CloudButton Big Data Challenge

What is the challenge?

The challenge consists of developing the entire life cycle of a Big Data application including data acquisition and storage, data preprocessing and indexing, and data queries and visualization.

The solution must use the Lithops Toolkit and run in the IBM Cloud.

Who is organizing this challenge?

This challenge is organized by the European Research project CloudButton. The project is developing novel Cloud technologies aiming to democratize Big Data applications in the Cloud. The CloudButton project has created the Lithops Toolkit that will be used to implement the Big Data challenge.

The challenge is organized by Universitat Rovira i Virgili, with the collaboration of IBM, RedHat and ATOS. The evaluation committee will include representatives from the four institutions.


Students of Computer Engineering in the last courses and Master students can participate in groups of up to three members.

Application is now closed.

The deadline to submit your solutions is June 12th, and we will announce the winners in a public event by June 18th.


In the context of the distributed system course, but open to external participants, we will provide training in:

  1. Cloud programming with lithops in the IBM Cloud
    • IBM Cloud Functions
    • Cloud Object Storage
    • Redis
    • Jupyter Lab
  2. Data crawling and and text dataset generation
  3. Data preprocessing and sentiment analysis libraries in Python
  4. Pandas, GeoPandas and data visualization in Python

Details about the proposed projects

Students are free to select the topic and data selected for their challenge, but we encourage students to select data in the catalan and/or spanish language.

In groups of two or three people, you will create a distributed system using Cloud technologies with three main functionalities: (i) create a new text dataset extracting information from the Web (Web crawler, Twitter APIs, …) and store it in Cloud Object Storage, and (ii) preprocess the text dataset to build structured data (csv) that can be queried and analyzed later on.
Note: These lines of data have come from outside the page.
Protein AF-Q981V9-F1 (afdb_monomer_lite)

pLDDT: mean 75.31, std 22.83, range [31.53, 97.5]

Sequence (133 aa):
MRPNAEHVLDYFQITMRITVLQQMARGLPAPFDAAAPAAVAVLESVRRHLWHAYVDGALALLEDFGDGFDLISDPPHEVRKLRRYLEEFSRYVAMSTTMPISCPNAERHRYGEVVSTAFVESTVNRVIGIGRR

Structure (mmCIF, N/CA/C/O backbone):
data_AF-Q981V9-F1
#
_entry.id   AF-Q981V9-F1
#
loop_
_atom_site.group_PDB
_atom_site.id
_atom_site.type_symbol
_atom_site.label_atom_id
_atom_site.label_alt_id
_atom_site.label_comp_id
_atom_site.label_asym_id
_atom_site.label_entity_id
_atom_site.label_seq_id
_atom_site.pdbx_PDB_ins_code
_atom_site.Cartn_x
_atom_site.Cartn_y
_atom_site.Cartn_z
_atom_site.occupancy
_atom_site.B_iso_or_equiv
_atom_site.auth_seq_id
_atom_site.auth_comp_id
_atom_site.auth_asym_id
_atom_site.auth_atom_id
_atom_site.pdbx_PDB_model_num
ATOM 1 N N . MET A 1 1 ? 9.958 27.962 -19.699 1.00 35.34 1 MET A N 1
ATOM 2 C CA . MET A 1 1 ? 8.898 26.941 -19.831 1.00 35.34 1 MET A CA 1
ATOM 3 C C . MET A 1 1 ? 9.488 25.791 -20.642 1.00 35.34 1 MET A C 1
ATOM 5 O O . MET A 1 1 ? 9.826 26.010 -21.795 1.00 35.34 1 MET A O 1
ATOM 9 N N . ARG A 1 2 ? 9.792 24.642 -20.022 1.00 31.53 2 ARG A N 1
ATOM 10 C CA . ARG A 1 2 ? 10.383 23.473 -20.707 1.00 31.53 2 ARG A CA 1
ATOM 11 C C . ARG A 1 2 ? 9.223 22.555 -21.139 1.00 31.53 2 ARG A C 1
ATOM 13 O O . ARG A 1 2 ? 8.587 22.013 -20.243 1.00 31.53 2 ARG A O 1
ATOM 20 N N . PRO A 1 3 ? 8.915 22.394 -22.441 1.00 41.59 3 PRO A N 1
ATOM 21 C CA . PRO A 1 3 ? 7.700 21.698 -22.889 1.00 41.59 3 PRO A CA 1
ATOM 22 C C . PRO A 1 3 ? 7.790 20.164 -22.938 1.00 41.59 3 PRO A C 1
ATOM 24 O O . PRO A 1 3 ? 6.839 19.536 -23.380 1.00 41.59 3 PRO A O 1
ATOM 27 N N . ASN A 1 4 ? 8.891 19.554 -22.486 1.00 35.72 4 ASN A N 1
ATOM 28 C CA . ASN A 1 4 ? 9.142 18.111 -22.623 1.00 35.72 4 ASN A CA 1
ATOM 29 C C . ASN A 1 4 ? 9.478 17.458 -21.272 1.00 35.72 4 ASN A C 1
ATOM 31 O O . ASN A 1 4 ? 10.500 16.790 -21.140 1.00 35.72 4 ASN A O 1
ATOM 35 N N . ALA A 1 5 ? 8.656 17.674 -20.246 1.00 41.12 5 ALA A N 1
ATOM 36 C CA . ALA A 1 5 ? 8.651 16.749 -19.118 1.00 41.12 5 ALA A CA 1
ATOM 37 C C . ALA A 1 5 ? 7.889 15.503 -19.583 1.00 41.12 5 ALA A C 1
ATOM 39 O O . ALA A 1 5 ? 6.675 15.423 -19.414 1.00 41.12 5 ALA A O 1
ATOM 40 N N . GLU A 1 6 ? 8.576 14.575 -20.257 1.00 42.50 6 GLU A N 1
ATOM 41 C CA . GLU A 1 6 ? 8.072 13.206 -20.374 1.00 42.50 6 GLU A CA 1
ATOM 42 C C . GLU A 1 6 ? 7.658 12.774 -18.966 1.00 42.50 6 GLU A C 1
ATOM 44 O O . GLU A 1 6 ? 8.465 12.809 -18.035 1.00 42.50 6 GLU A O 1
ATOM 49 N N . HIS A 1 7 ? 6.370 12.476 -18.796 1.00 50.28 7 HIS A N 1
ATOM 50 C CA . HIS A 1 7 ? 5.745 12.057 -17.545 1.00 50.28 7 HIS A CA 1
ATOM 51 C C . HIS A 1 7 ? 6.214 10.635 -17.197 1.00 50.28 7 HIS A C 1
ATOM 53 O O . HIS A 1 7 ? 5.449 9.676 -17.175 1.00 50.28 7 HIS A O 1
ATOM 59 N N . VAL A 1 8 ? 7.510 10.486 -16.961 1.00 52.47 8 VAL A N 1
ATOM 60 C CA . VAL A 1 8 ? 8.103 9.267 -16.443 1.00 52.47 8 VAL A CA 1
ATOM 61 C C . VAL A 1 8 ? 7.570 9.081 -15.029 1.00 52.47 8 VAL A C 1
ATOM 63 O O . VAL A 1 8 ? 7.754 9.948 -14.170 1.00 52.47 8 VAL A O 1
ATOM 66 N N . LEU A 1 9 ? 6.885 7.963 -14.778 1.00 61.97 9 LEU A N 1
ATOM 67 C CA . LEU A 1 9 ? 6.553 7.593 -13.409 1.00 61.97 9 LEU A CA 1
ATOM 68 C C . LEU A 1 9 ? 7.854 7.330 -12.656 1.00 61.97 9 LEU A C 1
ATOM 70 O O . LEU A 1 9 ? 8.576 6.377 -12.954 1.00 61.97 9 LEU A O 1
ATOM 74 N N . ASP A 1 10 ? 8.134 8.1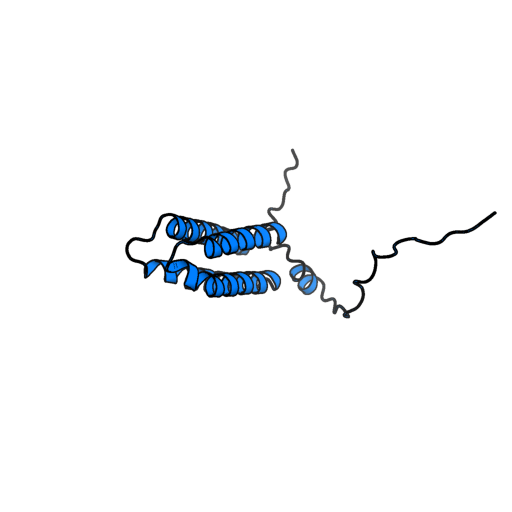93 -11.687 1.00 72.62 10 ASP A N 1
ATOM 75 C CA . ASP A 1 10 ? 9.297 8.083 -10.825 1.00 72.62 10 ASP A CA 1
ATOM 76 C C . ASP A 1 10 ? 9.030 7.025 -9.746 1.00 72.62 10 ASP A C 1
ATOM 78 O O . ASP A 1 10 ? 8.114 7.146 -8.922 1.00 72.62 10 ASP A O 1
ATOM 82 N N . TYR A 1 11 ? 9.846 5.971 -9.737 1.00 77.38 11 TYR A N 1
ATOM 83 C CA . TYR A 1 11 ? 9.787 4.921 -8.725 1.00 77.38 11 TYR A CA 1
ATOM 84 C C . TYR A 1 11 ? 9.937 5.475 -7.293 1.00 77.38 11 TYR A C 1
ATOM 86 O O . TYR A 1 11 ? 9.347 4.940 -6.350 1.00 77.38 11 TYR A O 1
ATOM 94 N N . PHE A 1 12 ? 10.636 6.598 -7.106 1.00 78.88 12 PHE A N 1
ATOM 95 C CA . PHE A 1 12 ? 10.674 7.309 -5.828 1.00 78.88 12 PHE A CA 1
ATOM 96 C C . PHE A 1 12 ? 9.275 7.774 -5.390 1.00 78.88 12 PHE A C 1
ATOM 98 O O . PHE A 1 12 ? 8.866 7.547 -4.251 1.00 78.88 12 PHE A O 1
ATOM 105 N N . GLN A 1 13 ? 8.479 8.336 -6.302 1.00 82.44 13 GLN A N 1
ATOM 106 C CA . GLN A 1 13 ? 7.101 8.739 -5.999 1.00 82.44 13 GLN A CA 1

And (iii) create Python notebooks to demonstrate date related queries, basic visualization, and sentiment analysis techniques over the data.

To build the system, you will leverage the toolkit developed in CloudButton. This toolkit enables to launch processes in the Cloud over Cloud Functions, and to store data in Cloud Object Storage. We will provide training and examples of how to use this toolkit.

  • Stage 1 - Data crawler: Massively parallel functions crawling data and storing it in Cloud Object Storage. Obtain information from web pages or tweets and create a dataset of text data. Use FaaS backend in Lithops to launch crawling process over serverless functions.
  • Stage 2 - Data preprocessing: Produce structured data in csv format also stored in Cloud Object Storage. As columns in the csv file we suggest date, geographic location, url, and sentiment analysis.
  • Stage 3 - Python notebook: Demonstrate different queries in Python notebooks over your data. In particular, apply sentiment analysis to data in different dates and periods and generate simple plots and maps. Enable search queries over the data.

Example projects

Students can propose their own ideas for data acquisition and analysis, but they may align with Open Data inititiatives like Open Data Lab and Tarragona Open Data Lab. These initiatives are these days interested in datasets helping to understand the social and economic impact of the COVID pandemic in Tarragona/Catalonia.

Some potential ideas could be:

  • Crawl text from social networks in Spain/Catalonia with the goal of analyzing sentiment analysis to understand the impact of the COVID pandemic.
  • Crawl text from news web sites from Spain with the goal of analyzing sentiment analysis to understand the impact of the COVID pandemic.
  • Crawl comments from touristic locations in Catalonia (airbnb, hotels) to analyze the impact of the pandemic in the following months as the pandemic improves.

You can also include in your challenge available open data sets with different data formats:


The winner team will receive 1500 euros and a diploma signed and stamped by the organizers (URV, IBM, RedHat, ATOS). Second and third teams will also receive a diploma.